That stretch in the 3rd quarter against the Magic is what they need out of him. Look for other teammates, but if you're hot (and especially if Melo's resting), don't pass the damn ball, keep shooting. When he's on the floor with Camby, Evans, Najera, and Steve Blake, it's in the team's best interest that he takes any decent shot he can get. Anyone thinking that AI becomes the clearcut number 1 option in Denver though, has some thinking to do. I really don't understand how that seems like an inevitability.


----------



## ¹²³ (Jan 8, 2003)

trade 'Melo.


----------



## darth-horax (Nov 21, 2005)

No.


----------



## Your Answer (Jul 13, 2005)

Kuskid said:



> That stretch in the 3rd quarter against the Magic is what they need out of him. Look for other teammates, but if you're hot (and especially if Melo's resting), don't pass the damn ball, keep shooting. When he's on the floor with Camby, Evans, Najera, and Steve Blake, it's in the team's best interest that he takes any decent shot he can get. Anyone thinking that AI becomes the clearcut number 1 option in Denver though, has some thinking to do. I really don't understand how that seems like an inevitability.

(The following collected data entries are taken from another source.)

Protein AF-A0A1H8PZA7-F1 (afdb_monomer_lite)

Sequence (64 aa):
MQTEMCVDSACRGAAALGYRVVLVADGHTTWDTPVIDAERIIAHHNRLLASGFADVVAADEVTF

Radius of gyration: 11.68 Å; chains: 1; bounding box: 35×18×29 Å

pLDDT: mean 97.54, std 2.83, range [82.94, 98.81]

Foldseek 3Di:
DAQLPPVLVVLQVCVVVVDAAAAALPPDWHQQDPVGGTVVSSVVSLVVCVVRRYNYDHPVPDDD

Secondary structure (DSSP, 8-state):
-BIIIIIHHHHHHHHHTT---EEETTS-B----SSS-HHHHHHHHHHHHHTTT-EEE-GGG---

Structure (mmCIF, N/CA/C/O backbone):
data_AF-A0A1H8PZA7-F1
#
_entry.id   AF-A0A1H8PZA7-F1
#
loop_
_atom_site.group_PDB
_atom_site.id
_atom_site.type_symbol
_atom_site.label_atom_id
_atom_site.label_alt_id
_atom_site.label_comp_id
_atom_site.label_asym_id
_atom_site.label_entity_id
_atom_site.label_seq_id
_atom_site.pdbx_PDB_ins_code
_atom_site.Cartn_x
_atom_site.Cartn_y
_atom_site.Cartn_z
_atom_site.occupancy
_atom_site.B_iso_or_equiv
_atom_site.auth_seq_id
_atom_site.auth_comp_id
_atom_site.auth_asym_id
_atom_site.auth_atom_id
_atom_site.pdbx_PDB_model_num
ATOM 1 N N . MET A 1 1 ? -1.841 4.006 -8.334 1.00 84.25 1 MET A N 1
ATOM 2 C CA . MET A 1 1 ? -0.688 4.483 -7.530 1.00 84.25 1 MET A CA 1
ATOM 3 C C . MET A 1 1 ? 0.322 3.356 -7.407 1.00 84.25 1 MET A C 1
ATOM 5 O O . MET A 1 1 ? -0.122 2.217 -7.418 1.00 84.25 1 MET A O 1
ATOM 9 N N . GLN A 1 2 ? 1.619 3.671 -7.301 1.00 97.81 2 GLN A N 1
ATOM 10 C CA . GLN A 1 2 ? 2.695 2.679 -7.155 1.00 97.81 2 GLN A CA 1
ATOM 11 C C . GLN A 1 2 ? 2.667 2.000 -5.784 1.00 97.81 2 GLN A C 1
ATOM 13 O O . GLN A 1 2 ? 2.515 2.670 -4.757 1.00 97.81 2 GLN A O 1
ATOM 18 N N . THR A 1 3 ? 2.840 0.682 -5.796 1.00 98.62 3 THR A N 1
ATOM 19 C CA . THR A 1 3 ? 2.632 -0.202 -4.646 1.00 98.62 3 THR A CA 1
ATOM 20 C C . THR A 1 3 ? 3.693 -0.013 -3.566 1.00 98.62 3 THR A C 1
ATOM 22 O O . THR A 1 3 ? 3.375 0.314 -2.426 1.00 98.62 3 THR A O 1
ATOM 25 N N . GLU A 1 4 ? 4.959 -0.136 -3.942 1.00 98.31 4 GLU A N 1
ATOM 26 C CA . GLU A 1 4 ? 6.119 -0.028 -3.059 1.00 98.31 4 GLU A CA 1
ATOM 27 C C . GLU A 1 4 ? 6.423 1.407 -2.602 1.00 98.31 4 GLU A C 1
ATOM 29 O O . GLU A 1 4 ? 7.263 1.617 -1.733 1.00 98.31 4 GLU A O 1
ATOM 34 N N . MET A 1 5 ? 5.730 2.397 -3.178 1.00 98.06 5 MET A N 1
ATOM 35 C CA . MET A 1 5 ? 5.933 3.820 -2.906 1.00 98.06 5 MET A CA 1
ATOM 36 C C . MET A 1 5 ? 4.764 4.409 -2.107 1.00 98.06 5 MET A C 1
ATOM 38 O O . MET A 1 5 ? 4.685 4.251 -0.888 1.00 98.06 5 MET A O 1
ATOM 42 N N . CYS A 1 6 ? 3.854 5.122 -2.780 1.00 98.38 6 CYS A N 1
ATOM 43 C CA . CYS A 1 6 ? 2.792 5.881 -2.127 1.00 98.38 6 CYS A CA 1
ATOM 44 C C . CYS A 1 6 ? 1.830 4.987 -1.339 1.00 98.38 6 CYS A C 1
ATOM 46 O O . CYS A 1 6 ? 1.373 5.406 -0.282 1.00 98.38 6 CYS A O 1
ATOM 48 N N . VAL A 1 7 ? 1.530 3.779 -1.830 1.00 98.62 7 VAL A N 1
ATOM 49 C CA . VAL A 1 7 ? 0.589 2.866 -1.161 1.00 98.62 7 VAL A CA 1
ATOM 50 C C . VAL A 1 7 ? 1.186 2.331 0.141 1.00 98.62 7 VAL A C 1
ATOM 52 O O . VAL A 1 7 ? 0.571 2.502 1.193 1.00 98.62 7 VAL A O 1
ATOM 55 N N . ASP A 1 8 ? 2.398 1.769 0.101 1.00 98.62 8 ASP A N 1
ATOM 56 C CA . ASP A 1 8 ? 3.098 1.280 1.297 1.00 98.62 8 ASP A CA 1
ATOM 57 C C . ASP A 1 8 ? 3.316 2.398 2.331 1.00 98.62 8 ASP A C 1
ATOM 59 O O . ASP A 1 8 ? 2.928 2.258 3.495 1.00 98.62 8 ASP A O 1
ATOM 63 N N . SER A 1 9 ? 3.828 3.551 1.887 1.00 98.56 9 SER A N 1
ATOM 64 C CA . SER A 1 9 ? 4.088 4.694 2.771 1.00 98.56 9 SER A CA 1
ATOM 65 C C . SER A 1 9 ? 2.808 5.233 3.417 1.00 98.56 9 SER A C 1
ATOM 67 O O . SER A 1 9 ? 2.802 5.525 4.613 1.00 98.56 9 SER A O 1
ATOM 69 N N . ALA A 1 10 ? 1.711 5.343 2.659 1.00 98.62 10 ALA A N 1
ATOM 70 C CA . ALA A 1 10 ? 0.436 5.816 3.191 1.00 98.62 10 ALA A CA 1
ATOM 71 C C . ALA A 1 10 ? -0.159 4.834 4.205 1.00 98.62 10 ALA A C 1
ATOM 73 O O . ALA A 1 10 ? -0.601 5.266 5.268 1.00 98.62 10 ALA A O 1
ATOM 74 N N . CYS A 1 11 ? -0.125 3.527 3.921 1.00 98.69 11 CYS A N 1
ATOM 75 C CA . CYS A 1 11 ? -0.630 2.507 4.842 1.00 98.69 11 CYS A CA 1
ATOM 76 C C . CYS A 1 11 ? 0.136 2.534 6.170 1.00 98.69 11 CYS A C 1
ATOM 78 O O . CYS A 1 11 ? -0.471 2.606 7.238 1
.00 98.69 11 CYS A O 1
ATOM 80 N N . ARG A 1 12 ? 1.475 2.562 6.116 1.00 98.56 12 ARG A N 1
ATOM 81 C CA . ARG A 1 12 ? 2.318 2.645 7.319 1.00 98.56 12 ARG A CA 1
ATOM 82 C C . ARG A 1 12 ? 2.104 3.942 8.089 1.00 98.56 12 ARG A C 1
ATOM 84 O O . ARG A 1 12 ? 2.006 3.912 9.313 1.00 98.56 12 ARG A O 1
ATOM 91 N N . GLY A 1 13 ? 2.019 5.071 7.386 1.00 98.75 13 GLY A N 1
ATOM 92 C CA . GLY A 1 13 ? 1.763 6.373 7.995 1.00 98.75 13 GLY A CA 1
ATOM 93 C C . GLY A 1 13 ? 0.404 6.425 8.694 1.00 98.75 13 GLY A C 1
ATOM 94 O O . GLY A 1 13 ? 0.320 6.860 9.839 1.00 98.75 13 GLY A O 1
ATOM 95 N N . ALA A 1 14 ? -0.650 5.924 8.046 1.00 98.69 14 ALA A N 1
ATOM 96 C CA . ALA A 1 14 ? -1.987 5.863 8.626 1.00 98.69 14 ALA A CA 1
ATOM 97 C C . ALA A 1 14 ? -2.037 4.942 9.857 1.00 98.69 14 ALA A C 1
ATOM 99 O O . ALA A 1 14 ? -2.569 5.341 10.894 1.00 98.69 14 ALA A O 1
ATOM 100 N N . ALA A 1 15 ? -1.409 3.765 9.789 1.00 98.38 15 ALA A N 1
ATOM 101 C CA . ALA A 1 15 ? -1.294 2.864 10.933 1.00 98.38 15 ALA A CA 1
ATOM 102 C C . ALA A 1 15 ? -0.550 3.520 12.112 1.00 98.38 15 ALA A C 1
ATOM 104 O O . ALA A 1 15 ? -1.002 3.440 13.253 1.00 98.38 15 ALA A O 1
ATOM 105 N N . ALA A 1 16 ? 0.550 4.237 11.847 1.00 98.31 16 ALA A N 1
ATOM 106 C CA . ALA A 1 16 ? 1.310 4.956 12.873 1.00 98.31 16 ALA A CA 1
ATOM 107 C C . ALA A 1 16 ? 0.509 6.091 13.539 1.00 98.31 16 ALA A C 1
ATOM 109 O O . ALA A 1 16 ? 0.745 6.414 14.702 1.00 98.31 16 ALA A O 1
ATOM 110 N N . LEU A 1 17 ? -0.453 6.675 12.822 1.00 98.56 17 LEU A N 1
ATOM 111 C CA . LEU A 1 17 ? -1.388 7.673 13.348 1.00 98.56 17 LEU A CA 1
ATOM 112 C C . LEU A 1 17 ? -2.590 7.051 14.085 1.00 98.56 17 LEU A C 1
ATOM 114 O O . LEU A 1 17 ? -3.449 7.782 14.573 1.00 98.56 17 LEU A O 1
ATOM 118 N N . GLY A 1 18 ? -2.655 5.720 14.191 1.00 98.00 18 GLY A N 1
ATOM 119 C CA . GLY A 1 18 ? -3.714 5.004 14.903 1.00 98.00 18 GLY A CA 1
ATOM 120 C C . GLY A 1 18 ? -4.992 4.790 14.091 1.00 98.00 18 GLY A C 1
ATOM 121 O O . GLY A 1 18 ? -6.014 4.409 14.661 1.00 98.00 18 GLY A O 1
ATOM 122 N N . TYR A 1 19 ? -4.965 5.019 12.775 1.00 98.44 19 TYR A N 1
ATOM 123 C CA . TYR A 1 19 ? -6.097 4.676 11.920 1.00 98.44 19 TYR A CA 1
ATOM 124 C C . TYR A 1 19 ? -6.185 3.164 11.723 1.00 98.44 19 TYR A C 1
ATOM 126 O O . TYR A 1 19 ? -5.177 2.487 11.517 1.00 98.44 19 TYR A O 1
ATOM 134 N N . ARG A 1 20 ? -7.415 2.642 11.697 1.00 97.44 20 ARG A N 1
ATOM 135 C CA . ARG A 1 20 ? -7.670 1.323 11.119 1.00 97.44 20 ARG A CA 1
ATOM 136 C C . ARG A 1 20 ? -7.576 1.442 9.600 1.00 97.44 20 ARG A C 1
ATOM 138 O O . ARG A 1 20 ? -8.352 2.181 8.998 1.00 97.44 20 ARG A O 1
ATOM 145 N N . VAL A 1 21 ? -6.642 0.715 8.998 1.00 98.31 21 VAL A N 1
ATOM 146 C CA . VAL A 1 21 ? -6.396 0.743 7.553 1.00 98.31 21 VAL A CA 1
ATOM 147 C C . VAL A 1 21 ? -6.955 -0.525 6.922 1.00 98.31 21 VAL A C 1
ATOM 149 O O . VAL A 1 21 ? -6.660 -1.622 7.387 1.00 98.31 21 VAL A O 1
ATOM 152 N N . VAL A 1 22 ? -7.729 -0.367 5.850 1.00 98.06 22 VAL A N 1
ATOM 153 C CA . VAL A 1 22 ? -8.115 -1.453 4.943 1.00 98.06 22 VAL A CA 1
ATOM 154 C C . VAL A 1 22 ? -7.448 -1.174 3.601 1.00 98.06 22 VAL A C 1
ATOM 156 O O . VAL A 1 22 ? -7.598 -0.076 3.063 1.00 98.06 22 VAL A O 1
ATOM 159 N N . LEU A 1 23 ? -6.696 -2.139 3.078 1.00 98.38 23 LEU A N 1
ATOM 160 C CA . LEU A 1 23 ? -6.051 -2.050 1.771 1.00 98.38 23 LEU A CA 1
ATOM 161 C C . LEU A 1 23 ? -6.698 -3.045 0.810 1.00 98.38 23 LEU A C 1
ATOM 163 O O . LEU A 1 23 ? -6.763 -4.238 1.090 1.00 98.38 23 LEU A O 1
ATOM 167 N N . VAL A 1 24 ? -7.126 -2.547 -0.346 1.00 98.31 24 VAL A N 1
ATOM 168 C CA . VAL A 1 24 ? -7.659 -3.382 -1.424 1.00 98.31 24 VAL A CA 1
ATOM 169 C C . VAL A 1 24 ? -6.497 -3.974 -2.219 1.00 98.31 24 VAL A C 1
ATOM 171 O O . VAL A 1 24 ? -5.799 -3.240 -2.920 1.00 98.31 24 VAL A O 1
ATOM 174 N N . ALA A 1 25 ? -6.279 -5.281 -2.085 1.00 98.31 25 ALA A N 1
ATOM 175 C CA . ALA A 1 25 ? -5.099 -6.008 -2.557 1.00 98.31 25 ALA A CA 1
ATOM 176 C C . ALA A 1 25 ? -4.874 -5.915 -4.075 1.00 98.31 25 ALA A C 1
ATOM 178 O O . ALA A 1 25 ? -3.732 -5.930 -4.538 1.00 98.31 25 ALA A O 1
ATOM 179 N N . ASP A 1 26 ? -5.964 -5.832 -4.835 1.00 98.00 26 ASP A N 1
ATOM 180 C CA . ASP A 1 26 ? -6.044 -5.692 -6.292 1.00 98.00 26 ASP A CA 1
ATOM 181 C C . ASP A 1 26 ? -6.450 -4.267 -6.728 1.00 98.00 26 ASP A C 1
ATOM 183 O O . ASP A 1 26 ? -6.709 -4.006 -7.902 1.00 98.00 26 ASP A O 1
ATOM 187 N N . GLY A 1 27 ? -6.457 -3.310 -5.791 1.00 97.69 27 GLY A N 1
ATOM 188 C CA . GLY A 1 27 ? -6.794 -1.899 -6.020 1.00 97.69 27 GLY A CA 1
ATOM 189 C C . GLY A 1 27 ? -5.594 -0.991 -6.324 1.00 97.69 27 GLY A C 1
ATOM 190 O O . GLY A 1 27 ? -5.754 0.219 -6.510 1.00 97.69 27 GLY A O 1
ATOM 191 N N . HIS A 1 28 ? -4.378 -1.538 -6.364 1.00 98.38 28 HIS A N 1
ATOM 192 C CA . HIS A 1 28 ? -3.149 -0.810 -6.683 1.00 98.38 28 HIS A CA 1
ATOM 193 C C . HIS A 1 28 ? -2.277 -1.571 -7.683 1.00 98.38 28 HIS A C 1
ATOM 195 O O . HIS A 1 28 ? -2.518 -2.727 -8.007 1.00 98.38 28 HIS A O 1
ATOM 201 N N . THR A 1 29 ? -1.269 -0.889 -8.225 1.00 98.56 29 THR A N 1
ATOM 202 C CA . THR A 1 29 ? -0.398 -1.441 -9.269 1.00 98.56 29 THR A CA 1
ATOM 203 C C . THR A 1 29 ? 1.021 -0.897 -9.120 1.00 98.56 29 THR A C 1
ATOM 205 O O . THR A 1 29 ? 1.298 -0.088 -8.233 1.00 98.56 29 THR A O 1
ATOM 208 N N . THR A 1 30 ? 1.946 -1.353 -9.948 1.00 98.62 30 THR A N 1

I totally agree with you that was the guys post from realgm when he said its inevitable, but I do think things are changing, at least from watching the past couple games. I think we are going to see more of a 1a 1b between Melo and AI. Where be4 I think AI was going out of his way to show he was the number 2 option. I think were gonna start to see now its more of a whos feeling it type thing, which is how it should be.




¹²³ said:


> trade 'Melo.


and this is just a retarded response


----------



## bootstrenf (May 24, 2006)

Melo's Answer said:


> and this is just a retarded response



you don't think he meant it as a joke?


----------



## DieSlow69 (Apr 18, 2005)

Melo's Answer said:


> Like it or not, here he comes;
> 
> Quote:
> "My coach (George Karl) has been telling me that they want the A.I. that they traded for," Iverson said. "They want me to be myself. A lot of times, I get caught up in just trying to fit in and trying not to do too much. . . . Our coaches feel it's in our best interests for me to keep attacking."
> ...



Hello Denver Fans....What up Melo's Answer (sounds wierd calling you that :lol: )........But anyway...I knew A.I wasn't gonna keep trying to stay the number two option....Not that I'm saying he is going to try to take over....But he is to good to play the way he was trying to hard to prove that he can be a number 2.... A.I. is just a beast and he's about to go apezhit(Damn I miss A.I. :worthy: AI ).... I'm glad Karl is telling him to just play like the player they traded for......be aggressive and assertive and stop trying to be what the sports analyst want you to be and say that you can't be...... because that is gonna make him feel comfortable and he isn't going to be afraid to be his old self which in turn is really going to help you guys:clap2:

*A.I. is the GOAT (under sixfeet)*


----------



## Kuskid (Aug 18, 2004)

Melo's Answer said:


> I totally agree with you that was the guys post from realgm when he said its inevitable, but I do think things are changing, at least from watching the past couple games. I think we are going to see more of a 1a 1b between Melo and AI. Where be4 I think AI was going out of his way to show he was the number 2 option. I think were gonna start to see now its more of a whos feeling it type thing, which is how it should be.


Couldn't agree more with all of that.


----------



## darth-horax (Nov 21, 2005)

As long as I keep getting my shots, I'm ok with 'AI gettin gmore looks.


----------



## melo4life (Jun 5, 2006)

darth-horax said:


> As long as I keep getting my shots, I'm ok with 'AI gettin gmore looks.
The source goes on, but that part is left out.